Ausführlich wird darüber hinaus die Struktur und Zielsetzung der Terrororganisation beschrieben, einen „Gottesstaat“ unter Geltung der Scharia zu errichten unter Inkaufnahme auch ziviler Opfer bei Sprengstoff- und Selbstmordanschlägen, Entführungen und grausamen Hinrichtungen. „Der IS“, heißt es in der Anklage, „bekannte sich insbesondere zu den Anschlägen in Paris am 13. November 2015 und in Brüssel am 22. März 2016, bei denen jeweils auch deutsche Staatsangehörige zu Tode kamen, sowie zu dem Anschlag mit zwölf Todesopfern und zahlreichen Verletzten auf den Weihnachtsmarkt am Berliner Breitscheidplatz am 19. Dezember 2016.“

Die Bundesanwaltschaft hatte Jennifer W. aufgrund eines Haftbefehls des Bundesgerichtshofs am 29. Juni 2018 in Neu-Ulm, also auf bayerischem Boden, festnehmen lassen. Da sie anscheinend keinen festen Wohnsitz nachweisen konnte, bestimmte sich der Gerichtsort nach dem Festnahmeort. So landete W. vor dem für Terrorstraftaten zuständigen Oberlandesgericht München und dort beim 8. Strafsenat mit dem Vorsitzenden Richter Reinhold Baier.

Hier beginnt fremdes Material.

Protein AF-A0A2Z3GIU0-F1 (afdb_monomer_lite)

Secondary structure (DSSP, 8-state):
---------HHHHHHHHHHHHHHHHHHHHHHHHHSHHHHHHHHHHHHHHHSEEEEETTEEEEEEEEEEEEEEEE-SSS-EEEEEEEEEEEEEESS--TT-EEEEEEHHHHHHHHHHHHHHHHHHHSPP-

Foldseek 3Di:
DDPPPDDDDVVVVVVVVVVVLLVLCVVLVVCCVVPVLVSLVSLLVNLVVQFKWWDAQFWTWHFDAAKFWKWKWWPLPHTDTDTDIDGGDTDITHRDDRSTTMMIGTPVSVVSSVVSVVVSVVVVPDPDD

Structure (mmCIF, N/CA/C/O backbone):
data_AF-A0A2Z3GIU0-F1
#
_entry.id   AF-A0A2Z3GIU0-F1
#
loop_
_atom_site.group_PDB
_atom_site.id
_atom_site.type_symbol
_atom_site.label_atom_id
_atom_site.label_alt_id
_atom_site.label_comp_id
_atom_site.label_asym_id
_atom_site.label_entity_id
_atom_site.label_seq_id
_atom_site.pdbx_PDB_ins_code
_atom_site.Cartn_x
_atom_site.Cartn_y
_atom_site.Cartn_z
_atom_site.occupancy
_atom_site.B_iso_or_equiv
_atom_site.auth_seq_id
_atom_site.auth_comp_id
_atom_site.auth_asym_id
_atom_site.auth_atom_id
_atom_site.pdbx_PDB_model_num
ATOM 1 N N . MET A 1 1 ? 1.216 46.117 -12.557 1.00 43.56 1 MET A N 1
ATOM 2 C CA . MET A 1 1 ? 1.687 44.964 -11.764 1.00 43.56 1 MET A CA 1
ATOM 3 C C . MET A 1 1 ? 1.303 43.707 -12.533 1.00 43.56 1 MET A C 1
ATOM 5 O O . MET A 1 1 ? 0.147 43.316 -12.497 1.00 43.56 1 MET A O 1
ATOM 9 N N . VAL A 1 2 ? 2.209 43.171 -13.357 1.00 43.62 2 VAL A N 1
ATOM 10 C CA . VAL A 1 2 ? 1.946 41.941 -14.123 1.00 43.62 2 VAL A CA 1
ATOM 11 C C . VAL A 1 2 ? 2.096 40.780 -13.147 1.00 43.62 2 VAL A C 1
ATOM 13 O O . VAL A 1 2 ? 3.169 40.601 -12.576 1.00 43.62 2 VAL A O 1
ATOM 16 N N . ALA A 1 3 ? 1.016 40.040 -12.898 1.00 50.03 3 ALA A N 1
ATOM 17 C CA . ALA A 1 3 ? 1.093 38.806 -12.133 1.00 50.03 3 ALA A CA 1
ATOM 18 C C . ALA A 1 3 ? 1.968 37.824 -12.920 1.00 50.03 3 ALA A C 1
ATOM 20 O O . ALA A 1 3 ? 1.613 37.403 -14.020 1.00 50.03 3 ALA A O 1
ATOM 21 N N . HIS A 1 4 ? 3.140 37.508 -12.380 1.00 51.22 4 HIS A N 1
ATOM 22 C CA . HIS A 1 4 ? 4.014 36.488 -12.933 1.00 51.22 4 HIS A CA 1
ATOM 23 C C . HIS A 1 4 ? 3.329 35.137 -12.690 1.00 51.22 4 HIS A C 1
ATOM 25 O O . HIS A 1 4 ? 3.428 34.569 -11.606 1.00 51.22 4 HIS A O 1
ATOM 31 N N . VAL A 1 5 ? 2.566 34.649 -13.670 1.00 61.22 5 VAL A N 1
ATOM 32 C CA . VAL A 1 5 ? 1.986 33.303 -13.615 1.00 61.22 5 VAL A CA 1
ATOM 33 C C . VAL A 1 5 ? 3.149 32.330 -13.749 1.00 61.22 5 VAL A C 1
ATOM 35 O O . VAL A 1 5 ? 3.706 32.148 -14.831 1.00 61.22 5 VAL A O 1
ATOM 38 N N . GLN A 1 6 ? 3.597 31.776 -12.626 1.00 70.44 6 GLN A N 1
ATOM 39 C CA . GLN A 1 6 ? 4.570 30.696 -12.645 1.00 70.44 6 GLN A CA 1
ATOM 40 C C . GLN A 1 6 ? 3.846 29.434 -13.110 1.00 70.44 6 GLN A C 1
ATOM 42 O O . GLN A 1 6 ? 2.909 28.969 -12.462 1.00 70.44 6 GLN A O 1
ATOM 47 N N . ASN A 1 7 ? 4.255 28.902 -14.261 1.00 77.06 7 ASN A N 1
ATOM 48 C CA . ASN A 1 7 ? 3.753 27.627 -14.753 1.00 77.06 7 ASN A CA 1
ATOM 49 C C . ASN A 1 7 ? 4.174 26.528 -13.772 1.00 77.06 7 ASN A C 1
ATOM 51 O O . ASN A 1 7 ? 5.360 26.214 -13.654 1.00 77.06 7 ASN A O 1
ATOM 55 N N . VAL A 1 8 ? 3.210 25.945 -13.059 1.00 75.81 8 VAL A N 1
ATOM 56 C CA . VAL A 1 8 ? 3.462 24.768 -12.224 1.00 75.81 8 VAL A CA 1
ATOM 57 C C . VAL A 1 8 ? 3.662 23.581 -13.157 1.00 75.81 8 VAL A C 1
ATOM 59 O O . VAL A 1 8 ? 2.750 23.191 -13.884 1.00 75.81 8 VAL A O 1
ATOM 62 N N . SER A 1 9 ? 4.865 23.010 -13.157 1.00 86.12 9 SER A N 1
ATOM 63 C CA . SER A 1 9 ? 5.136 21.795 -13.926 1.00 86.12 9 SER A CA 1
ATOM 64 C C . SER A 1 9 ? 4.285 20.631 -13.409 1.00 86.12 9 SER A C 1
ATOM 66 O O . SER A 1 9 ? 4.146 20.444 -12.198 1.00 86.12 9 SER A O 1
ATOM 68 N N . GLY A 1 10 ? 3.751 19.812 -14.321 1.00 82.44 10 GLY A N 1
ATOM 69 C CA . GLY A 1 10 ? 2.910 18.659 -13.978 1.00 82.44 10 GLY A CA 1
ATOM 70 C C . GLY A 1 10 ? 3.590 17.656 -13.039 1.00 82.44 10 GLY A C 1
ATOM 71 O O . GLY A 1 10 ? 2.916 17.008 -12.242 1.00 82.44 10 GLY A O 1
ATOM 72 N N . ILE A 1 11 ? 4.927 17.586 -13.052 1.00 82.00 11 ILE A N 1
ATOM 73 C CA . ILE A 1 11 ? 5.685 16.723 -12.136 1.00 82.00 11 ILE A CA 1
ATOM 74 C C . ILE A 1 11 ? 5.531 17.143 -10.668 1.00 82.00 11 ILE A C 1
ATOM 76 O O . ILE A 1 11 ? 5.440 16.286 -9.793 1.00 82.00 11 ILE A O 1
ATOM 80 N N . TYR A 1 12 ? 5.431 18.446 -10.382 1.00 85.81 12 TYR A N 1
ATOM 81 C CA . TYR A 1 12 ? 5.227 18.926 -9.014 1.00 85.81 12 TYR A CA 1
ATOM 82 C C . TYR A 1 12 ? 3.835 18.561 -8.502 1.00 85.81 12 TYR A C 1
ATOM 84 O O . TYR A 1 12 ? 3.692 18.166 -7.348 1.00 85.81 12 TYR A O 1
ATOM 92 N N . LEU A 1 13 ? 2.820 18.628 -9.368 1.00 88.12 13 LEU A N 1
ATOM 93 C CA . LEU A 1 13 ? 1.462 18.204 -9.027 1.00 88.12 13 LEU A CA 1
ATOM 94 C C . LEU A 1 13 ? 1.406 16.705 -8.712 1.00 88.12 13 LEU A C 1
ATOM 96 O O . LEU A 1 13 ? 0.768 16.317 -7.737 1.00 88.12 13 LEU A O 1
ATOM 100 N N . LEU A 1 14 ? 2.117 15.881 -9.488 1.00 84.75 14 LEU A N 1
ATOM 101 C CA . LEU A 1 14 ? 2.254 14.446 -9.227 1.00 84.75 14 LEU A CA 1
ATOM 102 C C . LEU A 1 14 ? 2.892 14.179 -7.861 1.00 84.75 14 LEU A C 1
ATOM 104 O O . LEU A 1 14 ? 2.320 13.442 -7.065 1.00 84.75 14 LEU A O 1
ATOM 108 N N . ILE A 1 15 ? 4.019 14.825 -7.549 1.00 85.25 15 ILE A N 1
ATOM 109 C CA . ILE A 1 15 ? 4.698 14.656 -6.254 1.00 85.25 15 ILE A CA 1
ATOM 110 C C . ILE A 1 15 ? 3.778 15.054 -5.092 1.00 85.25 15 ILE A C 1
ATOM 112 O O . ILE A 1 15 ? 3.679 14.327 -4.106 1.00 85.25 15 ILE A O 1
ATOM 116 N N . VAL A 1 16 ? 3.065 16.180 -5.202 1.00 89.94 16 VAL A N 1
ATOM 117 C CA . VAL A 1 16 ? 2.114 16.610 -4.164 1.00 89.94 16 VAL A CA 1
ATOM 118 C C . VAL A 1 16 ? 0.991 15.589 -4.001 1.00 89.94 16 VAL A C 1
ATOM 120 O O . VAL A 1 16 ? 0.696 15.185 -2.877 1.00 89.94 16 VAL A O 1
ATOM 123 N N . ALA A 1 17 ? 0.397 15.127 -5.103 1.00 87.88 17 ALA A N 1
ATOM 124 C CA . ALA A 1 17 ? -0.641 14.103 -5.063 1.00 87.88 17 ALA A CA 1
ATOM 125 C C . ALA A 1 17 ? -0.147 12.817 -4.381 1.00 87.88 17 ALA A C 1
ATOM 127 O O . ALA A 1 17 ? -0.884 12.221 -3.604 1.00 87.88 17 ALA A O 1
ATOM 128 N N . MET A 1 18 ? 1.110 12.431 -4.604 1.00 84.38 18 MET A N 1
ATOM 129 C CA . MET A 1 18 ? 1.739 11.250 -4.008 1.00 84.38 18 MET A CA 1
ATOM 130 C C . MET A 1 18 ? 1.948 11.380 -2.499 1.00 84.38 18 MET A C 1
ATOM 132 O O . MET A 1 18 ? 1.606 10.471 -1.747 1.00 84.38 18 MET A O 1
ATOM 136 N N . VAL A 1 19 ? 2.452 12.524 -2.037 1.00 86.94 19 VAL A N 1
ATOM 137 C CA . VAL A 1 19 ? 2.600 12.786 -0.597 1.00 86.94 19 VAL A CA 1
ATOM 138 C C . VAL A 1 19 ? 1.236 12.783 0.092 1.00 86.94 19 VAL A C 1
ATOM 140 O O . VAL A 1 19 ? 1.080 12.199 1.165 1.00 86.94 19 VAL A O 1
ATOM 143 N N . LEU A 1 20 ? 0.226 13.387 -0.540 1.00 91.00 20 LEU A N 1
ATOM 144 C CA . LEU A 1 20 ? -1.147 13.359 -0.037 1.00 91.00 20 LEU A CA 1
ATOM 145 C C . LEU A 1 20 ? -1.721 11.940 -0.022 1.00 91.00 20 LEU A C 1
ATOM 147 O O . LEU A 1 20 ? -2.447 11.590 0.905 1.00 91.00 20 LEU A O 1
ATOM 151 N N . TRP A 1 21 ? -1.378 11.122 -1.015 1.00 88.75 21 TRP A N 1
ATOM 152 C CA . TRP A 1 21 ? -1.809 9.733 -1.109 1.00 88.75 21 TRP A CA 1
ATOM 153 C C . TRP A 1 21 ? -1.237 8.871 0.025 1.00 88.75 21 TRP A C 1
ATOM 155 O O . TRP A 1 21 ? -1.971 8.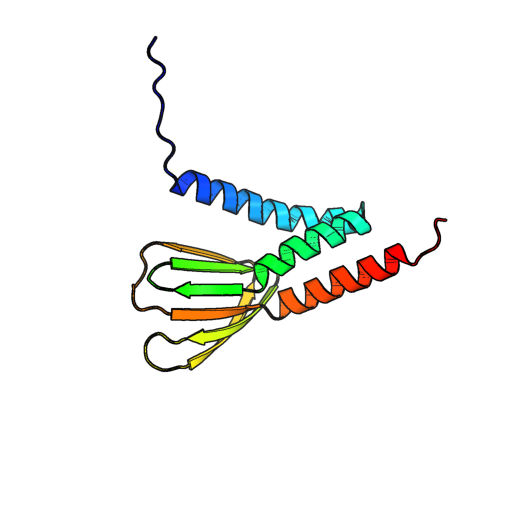141 0.692 1.00 88.75 21 TRP A O 1
ATOM 165 N N . GLU A 1 22 ? 0.056 9.005 0.319 1.00 86.94 22 GLU A N 1
ATOM 166 C CA . GLU A 1 22 ? 0.664 8.350 1.484 1.00 86.94 22 GLU A CA 1
ATOM 167 C C . GLU A 1 22 ? 0.060 8.857 2.800 1.00 86.94 22 GLU A C 1
ATOM 169 O O . GLU A 1 22 ? -0.278 8.072 3.690 1.00 86.94 22 GLU A O 1
ATOM 174 N N . GLY A 1 23 ? -0.171 10.170 2.903 1.00 91.19 23 GLY A N 1
ATOM 175 C CA . GLY A 1 23 ? -0.866 10.767 4.042 1.00 91.19 23 GLY A CA 1
ATOM 176 C C . GLY A 1 23 ? -2.281 10.210 4.235 1.00 91.19 23 GLY A C 1
ATOM 177 O O . GLY A 1 23 ? -2.689 9.936 5.365 1.00 91.19 23 GLY A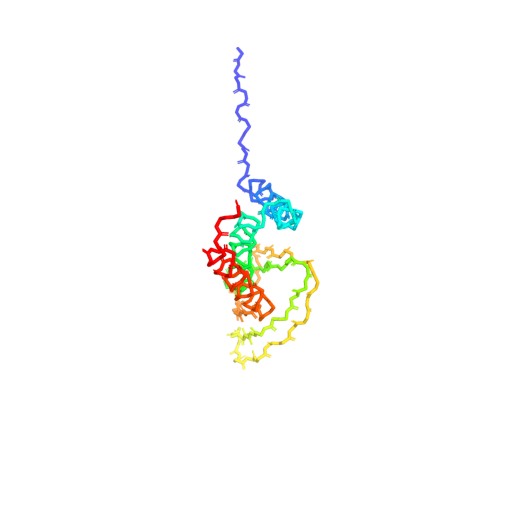 O 1
ATOM 178 N N . PHE A 1 24 ? -3.015 9.974 3.144 1.00 92.94 24 PHE A N 1
ATOM 179 C CA . PHE A 1 24 ? -4.338 9.351 3.168 1.00 92.94 24 PHE A CA 1
ATOM 180 C C . PHE A 1 24 ? -4.290 7.930 3.740 1.00 92.94 24 PHE A C 1
ATOM 182 O O . PHE A 1 24 ? -5.132 7.571 4.568 1.00 92.94 24 PHE A O 1
ATOM 189 N N . SER A 1 25 ? -3.282 7.143 3.367 1.00 93.50 25 SER A N 1
ATOM 190 C CA . SER A 1 25 ? -3.073 5.799 3.911 1.00 93.50 25 SER A CA 1
ATOM 191 C C . SER A 1 25 ? -2.868 5.808 5.426 1.00 93.50 25 SER A C 1
ATOM 193 O O . SER A 1 25 ? -3.530 5.061 6.151 1.00 93.50 25 SER A O 1
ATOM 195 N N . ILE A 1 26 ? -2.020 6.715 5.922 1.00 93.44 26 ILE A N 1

Der Saal im Münchner Strafjustizzentrum, in dem Jennifer W. der Prozess gemacht wird, bietet nicht viel Platz für Publikum. Zwei, drei Reihen füllten Journalisten, sonst kaum Zuschauer. Und dies trotz der Ankündigung, Menschenrechtsanwältin Amal Clooney engagiere sich für die Mutter des ums Leben gekommen Mädchens. Doch die berühmte Anwältin erschien nicht selbst, sondern ließ sich von einer Mitarbeiterin ihres englischen Büros vertreten.

Die Mutter des getöteten Kindes, die dem IS offenbar hatte entkommen können, wurde inzwischen in Karlsruhe umfangreich vernommen. Sie will als Zeugin aussagen und ist als Nebenklägerin zugelassen. „Sie will Gerechtigkeit“, sagt ihre Berliner Anwältin Natalie von Wistinghausen. „Sie möchte die Gelegenheit haben, das zu erzählen, was ihr und ihrer Tochter widerfahren ist.“ Die Unterlagen dazu erreichten das Gericht erst dieser Tage und müssen nun durchgearbeitet werden. Daher wird der Prozess erst am 29. April fortgesetzt werden und dürfte nach vorläufiger Einschätzung länger dauern als jene 23 Verhandlungstage, die der Senat terminiert hat.